WHAT TO PRODUCE: The entries below hold a line with "ATOM 142 O O" and a line with "ATOM 171 C CA". Return those lines and all that lie between them, exactly and only.

EXTRACTED RECORDS:
- Opening Delimiter -
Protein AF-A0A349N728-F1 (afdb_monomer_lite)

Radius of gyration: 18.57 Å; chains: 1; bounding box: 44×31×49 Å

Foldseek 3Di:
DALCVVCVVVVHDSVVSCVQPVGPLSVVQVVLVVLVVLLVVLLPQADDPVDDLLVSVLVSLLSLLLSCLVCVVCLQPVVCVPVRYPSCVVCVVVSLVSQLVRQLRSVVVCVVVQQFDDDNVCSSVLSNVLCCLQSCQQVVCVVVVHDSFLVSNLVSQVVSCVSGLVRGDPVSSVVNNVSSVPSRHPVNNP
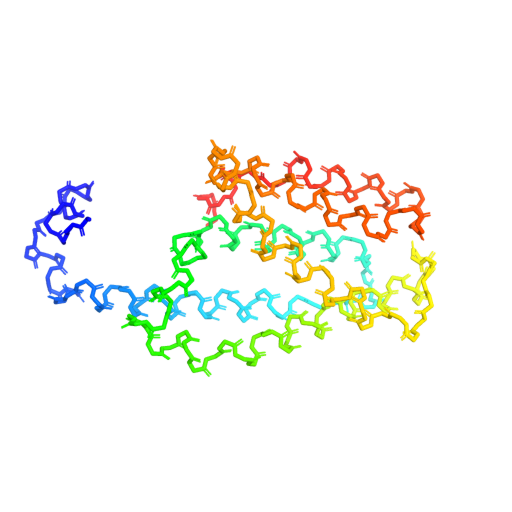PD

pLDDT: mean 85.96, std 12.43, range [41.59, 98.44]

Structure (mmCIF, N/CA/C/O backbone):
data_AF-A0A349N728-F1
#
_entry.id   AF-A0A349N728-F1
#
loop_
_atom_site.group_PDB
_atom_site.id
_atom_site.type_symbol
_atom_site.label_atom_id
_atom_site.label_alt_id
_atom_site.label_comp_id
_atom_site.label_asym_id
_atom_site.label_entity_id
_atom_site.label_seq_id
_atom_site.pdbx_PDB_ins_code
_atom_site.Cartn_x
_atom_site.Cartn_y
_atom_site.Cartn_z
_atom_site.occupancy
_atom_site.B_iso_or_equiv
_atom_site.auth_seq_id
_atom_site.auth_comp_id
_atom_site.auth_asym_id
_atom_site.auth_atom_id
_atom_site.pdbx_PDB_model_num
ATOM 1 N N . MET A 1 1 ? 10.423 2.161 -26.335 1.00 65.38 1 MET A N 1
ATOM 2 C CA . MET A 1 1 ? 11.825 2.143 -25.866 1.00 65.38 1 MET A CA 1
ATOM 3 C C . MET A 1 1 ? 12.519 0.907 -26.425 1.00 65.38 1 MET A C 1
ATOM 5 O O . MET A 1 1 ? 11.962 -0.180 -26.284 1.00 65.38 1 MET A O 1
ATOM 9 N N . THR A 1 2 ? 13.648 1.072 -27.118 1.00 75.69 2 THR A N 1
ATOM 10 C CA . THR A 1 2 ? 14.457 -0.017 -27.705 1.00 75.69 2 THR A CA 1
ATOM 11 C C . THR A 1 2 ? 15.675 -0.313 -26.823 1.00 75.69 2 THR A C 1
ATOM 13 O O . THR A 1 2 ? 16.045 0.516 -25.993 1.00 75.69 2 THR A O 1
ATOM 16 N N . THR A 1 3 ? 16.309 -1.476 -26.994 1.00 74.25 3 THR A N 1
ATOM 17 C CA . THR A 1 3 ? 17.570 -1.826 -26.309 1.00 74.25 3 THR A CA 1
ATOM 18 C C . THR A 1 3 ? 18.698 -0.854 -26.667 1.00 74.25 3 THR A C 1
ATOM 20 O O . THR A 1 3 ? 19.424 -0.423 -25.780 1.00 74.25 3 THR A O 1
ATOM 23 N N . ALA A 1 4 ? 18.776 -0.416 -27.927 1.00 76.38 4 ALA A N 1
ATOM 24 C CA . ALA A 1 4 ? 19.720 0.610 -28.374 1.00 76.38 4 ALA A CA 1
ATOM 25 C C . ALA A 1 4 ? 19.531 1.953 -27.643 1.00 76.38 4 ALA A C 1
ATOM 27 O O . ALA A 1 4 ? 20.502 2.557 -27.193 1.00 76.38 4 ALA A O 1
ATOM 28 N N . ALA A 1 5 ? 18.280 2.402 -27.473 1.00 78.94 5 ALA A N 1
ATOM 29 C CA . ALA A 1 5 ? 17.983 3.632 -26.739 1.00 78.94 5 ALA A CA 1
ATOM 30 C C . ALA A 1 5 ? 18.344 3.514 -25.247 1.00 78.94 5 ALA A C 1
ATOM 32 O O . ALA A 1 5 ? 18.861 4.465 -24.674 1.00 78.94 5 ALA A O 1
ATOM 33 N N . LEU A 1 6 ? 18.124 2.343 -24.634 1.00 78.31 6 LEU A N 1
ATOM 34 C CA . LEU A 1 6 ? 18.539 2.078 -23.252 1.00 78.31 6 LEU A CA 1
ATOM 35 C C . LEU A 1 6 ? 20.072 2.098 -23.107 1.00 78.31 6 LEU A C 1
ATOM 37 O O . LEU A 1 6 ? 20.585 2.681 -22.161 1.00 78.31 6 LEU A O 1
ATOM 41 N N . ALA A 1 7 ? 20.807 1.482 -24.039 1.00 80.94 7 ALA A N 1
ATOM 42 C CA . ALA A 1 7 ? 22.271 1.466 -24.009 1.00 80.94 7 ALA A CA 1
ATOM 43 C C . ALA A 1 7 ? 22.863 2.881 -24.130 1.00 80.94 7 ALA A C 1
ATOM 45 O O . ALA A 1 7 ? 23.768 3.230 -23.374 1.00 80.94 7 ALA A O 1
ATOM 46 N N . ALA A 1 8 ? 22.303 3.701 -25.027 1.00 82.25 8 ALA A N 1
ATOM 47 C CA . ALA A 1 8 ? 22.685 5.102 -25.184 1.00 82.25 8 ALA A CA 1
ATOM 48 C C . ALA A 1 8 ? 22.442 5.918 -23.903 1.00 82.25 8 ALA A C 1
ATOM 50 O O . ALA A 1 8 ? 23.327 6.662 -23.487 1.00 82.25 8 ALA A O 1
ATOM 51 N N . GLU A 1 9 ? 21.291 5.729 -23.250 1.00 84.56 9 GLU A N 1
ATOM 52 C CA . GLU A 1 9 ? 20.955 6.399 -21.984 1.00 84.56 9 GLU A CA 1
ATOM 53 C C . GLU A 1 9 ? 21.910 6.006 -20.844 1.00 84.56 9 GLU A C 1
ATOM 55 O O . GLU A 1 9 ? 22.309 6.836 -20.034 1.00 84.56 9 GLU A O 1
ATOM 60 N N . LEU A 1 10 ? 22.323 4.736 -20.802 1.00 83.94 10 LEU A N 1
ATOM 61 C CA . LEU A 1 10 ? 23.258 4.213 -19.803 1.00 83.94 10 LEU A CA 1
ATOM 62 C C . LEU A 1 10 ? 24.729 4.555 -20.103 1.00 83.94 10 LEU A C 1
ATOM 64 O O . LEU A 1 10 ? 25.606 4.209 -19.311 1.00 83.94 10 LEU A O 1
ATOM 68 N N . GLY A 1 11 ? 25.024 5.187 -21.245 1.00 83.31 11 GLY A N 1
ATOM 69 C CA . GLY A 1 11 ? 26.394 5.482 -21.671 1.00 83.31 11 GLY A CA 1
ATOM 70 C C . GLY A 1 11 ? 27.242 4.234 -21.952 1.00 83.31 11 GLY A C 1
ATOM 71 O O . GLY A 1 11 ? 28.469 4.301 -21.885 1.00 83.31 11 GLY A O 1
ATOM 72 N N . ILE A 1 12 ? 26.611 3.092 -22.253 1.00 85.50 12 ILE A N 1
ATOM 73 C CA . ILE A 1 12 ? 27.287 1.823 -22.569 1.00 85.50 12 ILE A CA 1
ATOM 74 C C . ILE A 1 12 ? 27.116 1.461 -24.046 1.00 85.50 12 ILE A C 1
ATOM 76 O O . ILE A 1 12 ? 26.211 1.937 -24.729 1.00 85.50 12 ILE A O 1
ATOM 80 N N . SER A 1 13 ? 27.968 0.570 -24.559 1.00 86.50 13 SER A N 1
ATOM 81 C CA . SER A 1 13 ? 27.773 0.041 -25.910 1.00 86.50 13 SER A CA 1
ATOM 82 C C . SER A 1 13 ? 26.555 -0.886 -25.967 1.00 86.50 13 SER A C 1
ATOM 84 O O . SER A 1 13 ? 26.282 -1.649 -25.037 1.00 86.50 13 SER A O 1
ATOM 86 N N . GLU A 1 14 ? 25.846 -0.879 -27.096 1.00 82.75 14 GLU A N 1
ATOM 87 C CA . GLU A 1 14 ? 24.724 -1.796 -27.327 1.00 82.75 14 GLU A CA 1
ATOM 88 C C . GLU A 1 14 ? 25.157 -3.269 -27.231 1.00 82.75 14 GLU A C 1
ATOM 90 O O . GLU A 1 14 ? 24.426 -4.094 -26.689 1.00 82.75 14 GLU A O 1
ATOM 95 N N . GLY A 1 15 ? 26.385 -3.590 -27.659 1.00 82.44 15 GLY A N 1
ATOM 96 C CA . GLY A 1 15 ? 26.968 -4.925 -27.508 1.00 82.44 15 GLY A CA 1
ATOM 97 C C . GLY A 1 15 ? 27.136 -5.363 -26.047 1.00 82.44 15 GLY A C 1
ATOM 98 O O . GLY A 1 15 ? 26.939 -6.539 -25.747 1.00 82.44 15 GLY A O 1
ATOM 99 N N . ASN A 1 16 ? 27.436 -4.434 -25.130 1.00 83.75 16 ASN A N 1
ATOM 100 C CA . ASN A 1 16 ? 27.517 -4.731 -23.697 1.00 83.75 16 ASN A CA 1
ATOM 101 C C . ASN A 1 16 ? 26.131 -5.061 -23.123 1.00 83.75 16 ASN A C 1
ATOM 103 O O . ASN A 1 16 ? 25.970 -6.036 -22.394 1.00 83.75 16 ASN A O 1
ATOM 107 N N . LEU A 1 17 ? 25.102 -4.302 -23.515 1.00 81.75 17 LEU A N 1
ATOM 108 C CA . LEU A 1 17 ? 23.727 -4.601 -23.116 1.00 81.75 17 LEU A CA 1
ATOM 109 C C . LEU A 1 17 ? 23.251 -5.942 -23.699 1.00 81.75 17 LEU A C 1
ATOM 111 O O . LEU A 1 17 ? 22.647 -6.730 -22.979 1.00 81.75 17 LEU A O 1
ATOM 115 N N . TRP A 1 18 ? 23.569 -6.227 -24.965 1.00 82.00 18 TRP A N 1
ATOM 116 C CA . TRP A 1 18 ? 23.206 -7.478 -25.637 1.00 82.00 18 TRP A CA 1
- Closing Delimiter -
- Opening Delimiter -
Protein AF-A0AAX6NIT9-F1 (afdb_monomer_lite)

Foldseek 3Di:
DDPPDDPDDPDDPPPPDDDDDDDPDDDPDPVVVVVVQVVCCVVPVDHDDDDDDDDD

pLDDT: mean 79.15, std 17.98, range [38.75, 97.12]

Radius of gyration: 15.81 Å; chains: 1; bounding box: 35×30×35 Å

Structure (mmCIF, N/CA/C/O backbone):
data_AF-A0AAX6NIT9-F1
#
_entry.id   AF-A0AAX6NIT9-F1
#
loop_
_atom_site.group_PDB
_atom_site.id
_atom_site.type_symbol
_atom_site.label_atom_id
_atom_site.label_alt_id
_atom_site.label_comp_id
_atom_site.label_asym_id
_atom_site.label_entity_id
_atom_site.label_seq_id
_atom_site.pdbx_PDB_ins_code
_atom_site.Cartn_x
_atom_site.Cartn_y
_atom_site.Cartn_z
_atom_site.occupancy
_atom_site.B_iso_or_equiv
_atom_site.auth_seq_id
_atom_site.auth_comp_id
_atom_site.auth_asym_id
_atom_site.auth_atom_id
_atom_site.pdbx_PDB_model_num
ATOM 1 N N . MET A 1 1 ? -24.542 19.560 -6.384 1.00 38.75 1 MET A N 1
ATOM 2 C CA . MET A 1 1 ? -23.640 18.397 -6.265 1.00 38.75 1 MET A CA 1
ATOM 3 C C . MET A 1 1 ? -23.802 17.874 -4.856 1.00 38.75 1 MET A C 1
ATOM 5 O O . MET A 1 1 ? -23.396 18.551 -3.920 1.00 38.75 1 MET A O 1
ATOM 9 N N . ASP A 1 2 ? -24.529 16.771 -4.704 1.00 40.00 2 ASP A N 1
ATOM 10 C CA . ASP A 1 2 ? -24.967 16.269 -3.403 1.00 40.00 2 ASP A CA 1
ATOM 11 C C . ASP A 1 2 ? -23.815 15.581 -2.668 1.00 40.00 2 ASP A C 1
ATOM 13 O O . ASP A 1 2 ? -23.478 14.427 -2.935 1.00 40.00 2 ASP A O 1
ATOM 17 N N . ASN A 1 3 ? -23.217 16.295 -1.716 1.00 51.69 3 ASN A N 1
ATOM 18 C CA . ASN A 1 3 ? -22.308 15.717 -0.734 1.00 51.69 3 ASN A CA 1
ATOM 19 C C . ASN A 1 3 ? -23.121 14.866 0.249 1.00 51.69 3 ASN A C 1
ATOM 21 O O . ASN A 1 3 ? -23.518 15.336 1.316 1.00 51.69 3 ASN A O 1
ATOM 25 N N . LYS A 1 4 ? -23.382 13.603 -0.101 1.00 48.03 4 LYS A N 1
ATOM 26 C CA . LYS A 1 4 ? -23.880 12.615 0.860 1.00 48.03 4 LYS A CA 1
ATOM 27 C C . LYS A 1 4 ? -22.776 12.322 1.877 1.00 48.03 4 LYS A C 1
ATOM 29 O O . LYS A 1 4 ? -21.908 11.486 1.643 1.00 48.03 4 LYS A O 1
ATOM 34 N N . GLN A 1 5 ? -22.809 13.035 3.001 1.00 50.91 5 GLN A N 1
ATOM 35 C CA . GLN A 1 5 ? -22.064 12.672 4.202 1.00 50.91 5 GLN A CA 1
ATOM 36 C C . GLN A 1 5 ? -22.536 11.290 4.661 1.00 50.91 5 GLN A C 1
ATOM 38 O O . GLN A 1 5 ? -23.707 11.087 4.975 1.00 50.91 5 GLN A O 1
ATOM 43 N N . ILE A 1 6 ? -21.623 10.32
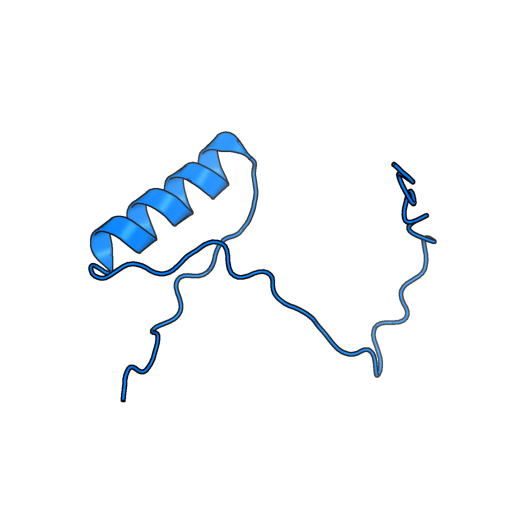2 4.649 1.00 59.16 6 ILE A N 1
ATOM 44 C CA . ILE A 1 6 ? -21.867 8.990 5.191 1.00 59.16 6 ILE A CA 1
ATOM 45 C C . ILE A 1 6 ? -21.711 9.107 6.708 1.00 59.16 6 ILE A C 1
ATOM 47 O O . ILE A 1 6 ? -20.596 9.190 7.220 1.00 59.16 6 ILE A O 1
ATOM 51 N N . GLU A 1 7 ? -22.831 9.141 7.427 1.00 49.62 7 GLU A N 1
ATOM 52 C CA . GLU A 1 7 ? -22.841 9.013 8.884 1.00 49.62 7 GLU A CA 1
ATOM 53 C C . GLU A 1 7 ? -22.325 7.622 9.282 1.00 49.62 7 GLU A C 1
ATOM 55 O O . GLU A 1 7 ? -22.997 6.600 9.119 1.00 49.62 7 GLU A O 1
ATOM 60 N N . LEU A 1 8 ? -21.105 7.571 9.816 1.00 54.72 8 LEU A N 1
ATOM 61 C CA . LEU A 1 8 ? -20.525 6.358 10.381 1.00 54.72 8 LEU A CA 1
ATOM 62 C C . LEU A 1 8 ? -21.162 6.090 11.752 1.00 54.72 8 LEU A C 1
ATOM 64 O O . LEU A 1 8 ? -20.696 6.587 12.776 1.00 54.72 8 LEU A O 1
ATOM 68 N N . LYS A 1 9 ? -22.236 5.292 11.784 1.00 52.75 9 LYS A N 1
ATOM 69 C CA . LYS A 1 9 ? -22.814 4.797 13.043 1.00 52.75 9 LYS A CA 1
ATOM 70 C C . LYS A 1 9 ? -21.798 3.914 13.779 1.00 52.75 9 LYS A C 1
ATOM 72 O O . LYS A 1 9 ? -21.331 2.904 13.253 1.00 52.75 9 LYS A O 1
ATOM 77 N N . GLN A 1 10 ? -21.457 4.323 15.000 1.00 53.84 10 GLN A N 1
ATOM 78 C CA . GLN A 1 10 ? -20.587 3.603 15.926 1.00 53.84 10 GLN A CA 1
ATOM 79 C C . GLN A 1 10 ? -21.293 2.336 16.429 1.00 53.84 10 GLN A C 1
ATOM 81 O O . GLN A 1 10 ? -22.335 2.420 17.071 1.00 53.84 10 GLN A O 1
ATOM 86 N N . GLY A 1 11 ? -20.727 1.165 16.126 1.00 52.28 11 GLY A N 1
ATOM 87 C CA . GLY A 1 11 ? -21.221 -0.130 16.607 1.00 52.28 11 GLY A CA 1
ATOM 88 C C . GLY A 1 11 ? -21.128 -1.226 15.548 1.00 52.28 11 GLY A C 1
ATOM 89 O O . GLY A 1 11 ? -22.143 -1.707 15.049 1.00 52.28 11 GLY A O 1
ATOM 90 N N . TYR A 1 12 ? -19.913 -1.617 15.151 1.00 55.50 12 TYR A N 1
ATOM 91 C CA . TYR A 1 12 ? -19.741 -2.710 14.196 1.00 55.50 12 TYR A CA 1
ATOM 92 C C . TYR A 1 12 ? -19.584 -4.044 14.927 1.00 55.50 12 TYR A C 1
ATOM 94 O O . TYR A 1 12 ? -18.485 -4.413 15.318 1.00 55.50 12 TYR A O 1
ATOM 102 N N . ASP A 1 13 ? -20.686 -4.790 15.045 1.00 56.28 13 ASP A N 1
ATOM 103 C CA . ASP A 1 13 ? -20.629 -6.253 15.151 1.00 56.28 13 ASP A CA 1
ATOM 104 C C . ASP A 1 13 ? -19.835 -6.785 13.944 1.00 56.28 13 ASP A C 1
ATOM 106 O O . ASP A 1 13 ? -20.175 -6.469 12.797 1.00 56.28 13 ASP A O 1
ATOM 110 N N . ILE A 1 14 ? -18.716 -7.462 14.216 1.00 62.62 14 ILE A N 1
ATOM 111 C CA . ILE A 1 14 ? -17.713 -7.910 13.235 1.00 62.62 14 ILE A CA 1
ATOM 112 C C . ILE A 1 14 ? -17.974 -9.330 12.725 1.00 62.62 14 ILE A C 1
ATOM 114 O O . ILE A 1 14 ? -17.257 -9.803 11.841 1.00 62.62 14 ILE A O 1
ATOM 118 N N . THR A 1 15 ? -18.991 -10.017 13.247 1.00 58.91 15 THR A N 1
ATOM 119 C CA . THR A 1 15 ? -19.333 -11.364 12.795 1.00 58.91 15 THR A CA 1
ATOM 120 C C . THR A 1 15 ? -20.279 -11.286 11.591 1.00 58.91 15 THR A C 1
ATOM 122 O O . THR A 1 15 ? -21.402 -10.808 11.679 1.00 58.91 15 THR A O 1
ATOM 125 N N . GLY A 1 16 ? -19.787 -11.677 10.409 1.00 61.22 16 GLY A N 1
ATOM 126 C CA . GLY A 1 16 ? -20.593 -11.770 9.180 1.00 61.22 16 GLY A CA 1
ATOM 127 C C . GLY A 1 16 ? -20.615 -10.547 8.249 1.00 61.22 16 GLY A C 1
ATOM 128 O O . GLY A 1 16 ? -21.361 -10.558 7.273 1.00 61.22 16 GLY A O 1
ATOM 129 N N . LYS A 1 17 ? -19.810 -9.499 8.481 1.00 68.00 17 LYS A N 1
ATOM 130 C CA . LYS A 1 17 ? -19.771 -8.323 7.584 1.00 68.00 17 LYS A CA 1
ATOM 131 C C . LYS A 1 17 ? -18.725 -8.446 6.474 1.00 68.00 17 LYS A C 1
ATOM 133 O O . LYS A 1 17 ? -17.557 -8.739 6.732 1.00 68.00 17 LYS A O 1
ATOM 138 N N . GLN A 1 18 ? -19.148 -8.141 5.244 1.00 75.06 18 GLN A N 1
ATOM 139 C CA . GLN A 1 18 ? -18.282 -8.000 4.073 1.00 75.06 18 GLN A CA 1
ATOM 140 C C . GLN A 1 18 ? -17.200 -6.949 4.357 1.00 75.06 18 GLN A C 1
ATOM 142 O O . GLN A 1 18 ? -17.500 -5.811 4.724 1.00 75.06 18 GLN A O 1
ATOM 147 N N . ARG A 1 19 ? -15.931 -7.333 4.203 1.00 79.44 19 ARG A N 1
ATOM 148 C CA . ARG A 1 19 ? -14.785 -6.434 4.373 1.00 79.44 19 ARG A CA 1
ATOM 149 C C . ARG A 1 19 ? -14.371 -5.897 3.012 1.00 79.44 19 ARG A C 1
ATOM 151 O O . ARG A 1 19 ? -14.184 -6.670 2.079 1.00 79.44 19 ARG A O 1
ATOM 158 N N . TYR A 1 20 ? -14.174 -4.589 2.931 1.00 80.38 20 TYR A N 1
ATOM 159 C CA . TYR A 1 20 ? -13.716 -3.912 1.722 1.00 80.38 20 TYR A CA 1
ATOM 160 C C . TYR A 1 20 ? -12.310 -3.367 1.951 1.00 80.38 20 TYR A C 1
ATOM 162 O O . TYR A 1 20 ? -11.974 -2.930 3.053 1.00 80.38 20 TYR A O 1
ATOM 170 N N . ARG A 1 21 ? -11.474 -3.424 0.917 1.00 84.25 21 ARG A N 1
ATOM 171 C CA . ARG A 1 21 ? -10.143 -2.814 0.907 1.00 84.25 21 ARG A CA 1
- Closing Delimiter -
ANSWER:
ATOM 142 O O . GLN A 1 18 ? -17.500 -5.811 4.724 1.00 75.06 18 GLN A O 1
ATOM 147 N N . ARG A 1 19 ? -15.931 -7.333 4.203 1.00 79.44 19 ARG A N 1
ATOM 148 C CA . ARG A 1 19 ? -14.785 -6.434 4.373 1.00 79.44 19 ARG A CA 1
ATOM 149 C C . ARG A 1 19 ? -14.371 -5.897 3.012 1.00 79.44 19 ARG A C 1
ATOM 151 O O . ARG A 1 19 ? -14.184 -6.670 2.079 1.00 79.44 19 ARG A O 1
ATOM 158 N N . TYR A 1 20 ? -14.174 -4.589 2.931 1.00 80.38 20 TYR A N 1
ATOM 159 C CA . TYR A 1 20 ? -13.716 -3.912 1.722 1.00 80.38 20 TYR A CA 1
ATOM 160 C C . TYR A 1 20 ? -12.310 -3.367 1.951 1.00 80.38 20 TYR A C 1
ATOM 162 O O . TYR A 1 20 ? -11.974 -2.930 3.053 1.00 80.38 20 TYR A O 1
ATOM 170 N N . ARG A 1 21 ? -11.474 -3.424 0.917 1.00 84.25 21 ARG A N 1
ATOM 171 C CA . ARG A 1 21 ? -10.143 -2.814 0.907 1.00 84.25 21 ARG A CA 1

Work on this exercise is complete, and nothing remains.